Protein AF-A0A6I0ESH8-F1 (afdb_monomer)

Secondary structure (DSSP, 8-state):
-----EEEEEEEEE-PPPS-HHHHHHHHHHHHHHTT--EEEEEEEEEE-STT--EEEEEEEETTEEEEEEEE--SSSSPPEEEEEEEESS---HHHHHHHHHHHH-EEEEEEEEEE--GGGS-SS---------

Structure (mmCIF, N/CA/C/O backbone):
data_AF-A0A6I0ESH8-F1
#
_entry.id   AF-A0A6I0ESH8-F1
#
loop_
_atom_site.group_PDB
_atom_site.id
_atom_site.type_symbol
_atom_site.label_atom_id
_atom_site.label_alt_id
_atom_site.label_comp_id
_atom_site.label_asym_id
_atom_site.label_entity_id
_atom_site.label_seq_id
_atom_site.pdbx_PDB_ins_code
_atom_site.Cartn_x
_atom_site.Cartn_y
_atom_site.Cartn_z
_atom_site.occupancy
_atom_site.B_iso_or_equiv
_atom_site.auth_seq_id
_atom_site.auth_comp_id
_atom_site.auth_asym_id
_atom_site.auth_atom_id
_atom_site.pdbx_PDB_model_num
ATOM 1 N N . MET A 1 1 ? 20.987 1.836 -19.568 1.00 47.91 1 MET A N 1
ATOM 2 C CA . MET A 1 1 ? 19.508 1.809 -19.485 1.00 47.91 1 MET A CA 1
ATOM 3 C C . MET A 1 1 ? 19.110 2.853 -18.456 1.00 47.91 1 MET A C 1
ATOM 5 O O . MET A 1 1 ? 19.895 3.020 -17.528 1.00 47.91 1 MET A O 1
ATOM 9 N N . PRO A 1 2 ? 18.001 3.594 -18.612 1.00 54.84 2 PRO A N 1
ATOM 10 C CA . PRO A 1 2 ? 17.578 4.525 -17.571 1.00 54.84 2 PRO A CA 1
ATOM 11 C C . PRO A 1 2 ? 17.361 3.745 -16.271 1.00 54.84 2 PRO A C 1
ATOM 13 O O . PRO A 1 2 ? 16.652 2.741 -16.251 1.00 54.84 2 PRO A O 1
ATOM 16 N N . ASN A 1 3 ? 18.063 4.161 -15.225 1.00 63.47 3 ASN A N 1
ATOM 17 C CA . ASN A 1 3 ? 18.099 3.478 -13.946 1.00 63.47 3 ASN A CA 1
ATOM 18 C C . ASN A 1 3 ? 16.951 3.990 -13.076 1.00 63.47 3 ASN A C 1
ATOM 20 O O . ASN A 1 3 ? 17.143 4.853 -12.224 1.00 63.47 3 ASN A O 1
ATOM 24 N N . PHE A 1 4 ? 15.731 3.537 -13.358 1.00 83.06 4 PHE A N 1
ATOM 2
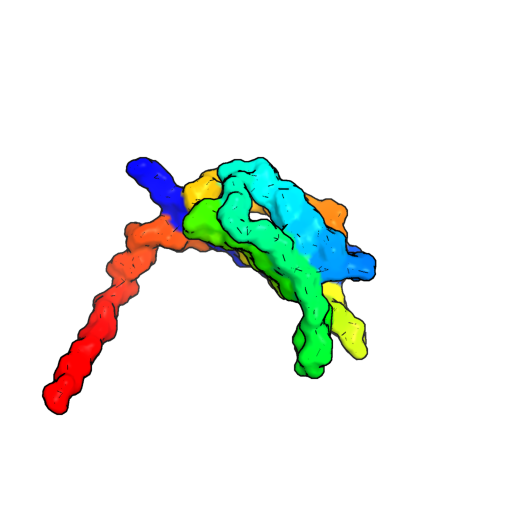5 C CA . PHE A 1 4 ? 14.581 3.918 -12.549 1.00 83.06 4 PHE A CA 1
ATOM 26 C C . PHE A 1 4 ? 14.667 3.180 -11.222 1.00 83.06 4 PHE A C 1
ATOM 28 O O . PHE A 1 4 ? 14.493 1.973 -11.176 1.00 83.06 4 PHE A O 1
ATOM 35 N N . HIS A 1 5 ? 14.958 3.903 -10.150 1.00 91.00 5 HIS A N 1
ATOM 36 C CA . HIS A 1 5 ? 14.956 3.377 -8.793 1.00 91.00 5 HIS A CA 1
ATOM 37 C C . HIS A 1 5 ? 14.223 4.376 -7.914 1.00 91.00 5 HIS A C 1
ATOM 39 O O . HIS A 1 5 ? 14.828 5.208 -7.252 1.00 91.00 5 HIS A O 1
ATOM 45 N N . GLN A 1 6 ? 12.898 4.327 -7.936 1.00 93.31 6 GLN A N 1
ATOM 46 C CA . GLN A 1 6 ? 12.069 5.276 -7.203 1.00 93.31 6 GLN A CA 1
ATOM 47 C C . GLN A 1 6 ? 11.463 4.610 -5.977 1.00 93.31 6 GLN A C 1
ATOM 49 O O . GLN A 1 6 ? 10.907 3.518 -6.067 1.00 93.31 6 GLN A O 1
ATOM 54 N N . HIS A 1 7 ? 11.570 5.264 -4.824 1.00 95.81 7 HIS A N 1
ATOM 55 C CA . HIS A 1 7 ? 11.017 4.786 -3.565 1.00 95.81 7 HIS A CA 1
ATOM 56 C C . HIS A 1 7 ? 10.018 5.800 -3.015 1.00 95.81 7 HIS A C 1
ATOM 58 O O . HIS A 1 7 ? 10.394 6.845 -2.486 1.00 95.81 7 HIS A O 1
ATOM 64 N N . LEU A 1 8 ? 8.734 5.496 -3.166 1.00 97.56 8 LEU A N 1
ATOM 65 C CA . LEU A 1 8 ? 7.643 6.241 -2.559 1.00 97.56 8 LEU A CA 1
ATOM 66 C C . LEU A 1 8 ? 7.471 5.777 -1.113 1.00 97.56 8 LEU A C 1
ATOM 68 O O . LEU A 1 8 ? 7.274 4.591 -0.863 1.00 97.56 8 LEU A O 1
ATOM 72 N N . ILE A 1 9 ? 7.508 6.718 -0.177 1.00 98.38 9 ILE A N 1
ATOM 73 C CA . ILE A 1 9 ? 7.158 6.504 1.227 1.00 98.38 9 ILE A CA 1
ATOM 74 C C . ILE A 1 9 ? 5.879 7.276 1.516 1.00 98.38 9 ILE A C 1
ATOM 76 O O . ILE A 1 9 ? 5.828 8.483 1.285 1.00 98.38 9 ILE A O 1
ATOM 80 N N . PHE A 1 10 ? 4.881 6.599 2.069 1.00 98.44 10 PHE A N 1
ATOM 81 C CA . PHE A 1 10 ? 3.573 7.134 2.423 1.00 98.44 10 PHE A CA 1
ATOM 82 C C . PHE A 1 10 ? 3.276 6.873 3.901 1.00 98.44 10 PHE A C 1
ATOM 84 O O . PHE A 1 10 ? 3.522 5.789 4.422 1.00 98.44 10 PHE A O 1
ATOM 91 N N . ASN A 1 11 ? 2.718 7.871 4.580 1.00 98.25 11 ASN A N 1
ATOM 92 C CA . ASN A 1 11 ? 2.098 7.709 5.890 1.00 98.25 11 ASN A CA 1
ATOM 93 C C . ASN A 1 11 ? 0.757 8.434 5.894 1.00 98.25 11 ASN A C 1
ATOM 95 O O . ASN A 1 11 ? 0.697 9.593 5.479 1.00 98.25 11 ASN A O 1
ATOM 99 N N . GLY A 1 12 ? -0.284 7.801 6.424 1.00 96.75 12 GLY A N 1
ATOM 100 C CA . GLY A 1 12 ? -1.607 8.402 6.478 1.00 96.75 12 GLY A CA 1
ATOM 101 C C . GLY A 1 12 ? -2.482 7.903 7.617 1.00 96.75 12 GLY A C 1
ATOM 102 O O . GLY A 1 12 ? -2.215 6.880 8.253 1.00 96.75 12 GLY A O 1
ATOM 103 N N . VAL A 1 13 ? -3.532 8.678 7.859 1.00 96.81 13 VAL A N 1
ATOM 104 C CA . VAL A 1 13 ? -4.710 8.284 8.621 1.00 96.81 13 VAL A CA 1
ATOM 105 C C . VAL A 1 13 ? -5.768 7.826 7.629 1.00 96.81 13 VAL A C 1
ATOM 107 O O . VAL A 1 13 ? -6.025 8.504 6.635 1.00 96.81 13 VAL A O 1
ATOM 110 N N . VAL A 1 14 ? -6.371 6.676 7.898 1.00 96.31 14 VAL A N 1
ATOM 111 C CA . VAL A 1 14 ? -7.320 6.005 7.001 1.00 96.31 14 VAL A CA 1
ATOM 112 C C . VAL A 1 14 ? -8.623 5.719 7.742 1.00 96.31 14 VAL A C 1
ATOM 114 O O . VAL A 1 14 ? -8.646 5.720 8.968 1.00 96.31 14 VAL A O 1
ATOM 117 N N . SER A 1 15 ? -9.734 5.530 7.042 1.00 94.81 15 SER A N 1
ATOM 118 C CA . SER A 1 15 ? -11.034 5.291 7.698 1.00 94.81 15 SER A CA 1
ATOM 119 C C . SER A 1 15 ? -11.597 3.905 7.427 1.00 94.81 15 SER A C 1
ATOM 121 O O . SER A 1 15 ? -12.326 3.384 8.272 1.00 94.81 15 SER A O 1
ATOM 123 N N . ASN A 1 16 ? -11.223 3.280 6.310 1.00 94.06 16 ASN A N 1
ATOM 124 C CA . ASN A 1 16 ? -11.640 1.920 6.026 1.00 94.06 16 ASN A CA 1
ATOM 125 C C . ASN A 1 16 ? -10.773 0.913 6.793 1.00 94.06 16 ASN A C 1
ATOM 127 O O . ASN A 1 16 ? -9.542 0.991 6.777 1.00 94.06 16 ASN A O 1
ATOM 131 N N . VAL A 1 17 ? -11.434 -0.042 7.446 1.00 91.25 17 VAL A N 1
ATOM 132 C CA . VAL A 1 17 ? -10.797 -1.150 8.163 1.00 91.25 17 VAL A CA 1
ATOM 133 C C . VAL A 1 17 ? -10.936 -2.403 7.297 1.00 91.25 17 VAL A C 1
ATOM 135 O O . VAL A 1 17 ? -12.061 -2.766 6.943 1.00 91.25 17 VAL A O 1
ATOM 138 N N . PRO A 1 18 ? -9.832 -3.070 6.923 1.00 91.62 18 PRO A N 1
ATOM 139 C CA . PRO A 1 18 ? -9.899 -4.277 6.114 1.00 91.62 18 PRO A CA 1
ATOM 140 C C . PRO A 1 18 ? -10.615 -5.393 6.880 1.00 91.62 18 PRO A C 1
ATOM 142 O O . PRO A 1 18 ? -10.361 -5.610 8.062 1.00 91.62 18 PRO A O 1
ATOM 145 N N . ALA A 1 19 ? -11.489 -6.139 6.201 1.00 92.12 19 ALA A N 1
ATOM 146 C CA . ALA A 1 19 ? -12.223 -7.237 6.833 1.00 92.12 19 ALA A CA 1
ATOM 147 C C . ALA A 1 19 ? -11.323 -8.447 7.140 1.00 92.12 19 ALA A C 1
ATOM 149 O O . ALA A 1 19 ? -11.632 -9.247 8.024 1.00 92.12 19 ALA A O 1
ATOM 150 N N . SER A 1 20 ? -10.217 -8.601 6.406 1.00 95.81 20 SER A N 1
ATOM 151 C CA . SER A 1 20 ? -9.262 -9.686 6.602 1.00 95.81 20 SER A CA 1
ATOM 152 C C . SER A 1 20 ? -7.869 -9.351 6.062 1.00 95.81 20 SER A C 1
ATOM 154 O O . SER A 1 20 ? -7.704 -8.524 5.164 1.00 95.81 20 SER A O 1
ATOM 156 N N . ALA A 1 21 ? -6.852 -10.074 6.543 1.00 97.19 21 ALA A N 1
ATOM 157 C CA . ALA A 1 21 ? -5.516 -10.022 5.949 1.00 97.19 21 ALA A CA 1
ATOM 158 C C . ALA A 1 21 ? -5.518 -10.464 4.470 1.00 97.19 21 ALA A C 1
ATOM 160 O O . ALA A 1 21 ? -4.715 -9.976 3.680 1.00 97.19 21 ALA A O 1
ATOM 161 N N . GLU A 1 22 ? -6.440 -11.345 4.068 1.00 97.88 22 GLU A N 1
ATOM 162 C CA . GLU A 1 22 ? -6.588 -11.772 2.672 1.00 97.88 22 GLU A CA 1
ATOM 163 C C . GLU A 1 22 ? -7.038 -10.619 1.759 1.00 97.88 22 GLU A C 1
ATOM 165 O O . GLU A 1 22 ? -6.560 -10.520 0.629 1.00 97.88 22 GLU A O 1
ATOM 170 N N . ASP A 1 23 ? -7.880 -9.703 2.243 1.00 97.75 23 ASP A N 1
ATOM 171 C CA . ASP A 1 23 ? -8.266 -8.509 1.479 1.00 97.75 23 ASP A CA 1
ATOM 172 C C . ASP A 1 23 ? -7.063 -7.592 1.250 1.00 97.75 23 ASP A C 1
ATOM 174 O O . ASP A 1 23 ? -6.834 -7.134 0.130 1.00 97.75 23 ASP A O 1
ATOM 178 N N . CYS A 1 24 ? -6.222 -7.403 2.271 1.00 98.06 24 CYS A N 1
ATOM 179 C CA . CYS A 1 24 ? -4.990 -6.632 2.126 1.00 98.06 24 CYS A CA 1
ATOM 180 C C . CYS A 1 24 ? -3.974 -7.302 1.187 1.00 98.06 24 CYS A C 1
ATOM 182 O O . CYS A 1 24 ? -3.251 -6.622 0.458 1.00 98.06 24 CYS A O 1
ATOM 184 N N . ARG A 1 25 ? -3.9
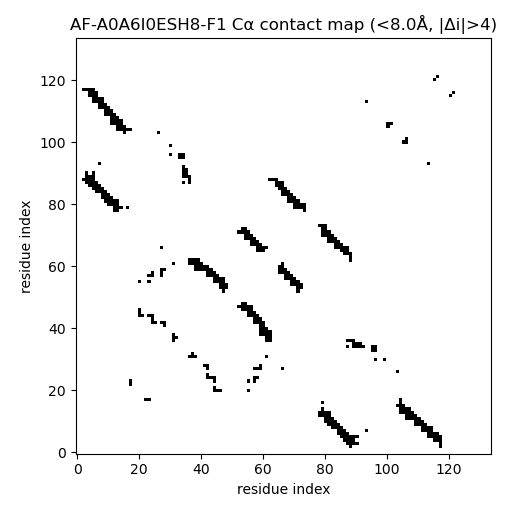10 -8.640 1.184 1.00 98.56 25 ARG A N 1
ATOM 185 C CA . ARG A 1 25 ? -3.083 -9.401 0.237 1.00 98.56 25 ARG A CA 1
ATOM 186 C C . ARG A 1 25 ? -3.528 -9.134 -1.202 1.00 98.56 25 ARG A C 1
ATOM 188 O O . ARG A 1 25 ? -2.694 -8.847 -2.056 1.00 98.56 25 ARG A O 1
ATOM 195 N N . ARG A 1 26 ? -4.838 -9.197 -1.462 1.00 98.38 26 ARG A N 1
ATOM 196 C CA . ARG A 1 26 ? -5.428 -8.913 -2.783 1.00 98.38 26 ARG A CA 1
ATOM 197 C C . ARG A 1 26 ? -5.233 -7.460 -3.199 1.00 98.38 26 ARG A C 1
ATOM 199 O O . ARG A 1 26 ? -4.987 -7.204 -4.373 1.00 98.38 26 ARG A O 1
ATOM 206 N N . TRP A 1 27 ? -5.315 -6.530 -2.248 1.00 98.38 27 TRP A N 1
ATOM 207 C CA . TRP A 1 27 ? -4.995 -5.124 -2.475 1.00 98.38 27 TRP A CA 1
ATOM 208 C C . TRP A 1 27 ? -3.550 -4.954 -2.974 1.00 98.38 27 TRP A C 1
ATOM 210 O O . TRP A 1 27 ? -3.345 -4.343 -4.018 1.00 98.38 27 TRP A O 1
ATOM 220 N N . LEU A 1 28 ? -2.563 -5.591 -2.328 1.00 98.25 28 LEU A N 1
····················
WHAT IS EXPECTED
Only the lines above from the one with "5 C CA . PHE" to the one with "ATOM 36 C CA" should be printed, both included and exactly as written; no picture belongs in the copy.

RESPONSE TO THE EXERCISE
5 C CA . PHE A 1 4 ? 14.581 3.918 -12.549 1.00 83.06 4 PHE A CA 1
ATOM 26 C C . PHE A 1 4 ? 14.667 3.180 -11.222 1.00 83.06 4 PHE A C 1
ATOM 28 O O . PHE A 1 4 ? 14.493 1.973 -11.176 1.00 83.06 4 PHE A O 1
ATOM 35 N N . HIS A 1 5 ? 14.958 3.903 -10.150 1.00 91.00 5 HIS A N 1
ATOM 36 C CA . HIS A 1 5 ? 14.956 3.377 -8.793 1.00 91.00 5 HIS A CA 1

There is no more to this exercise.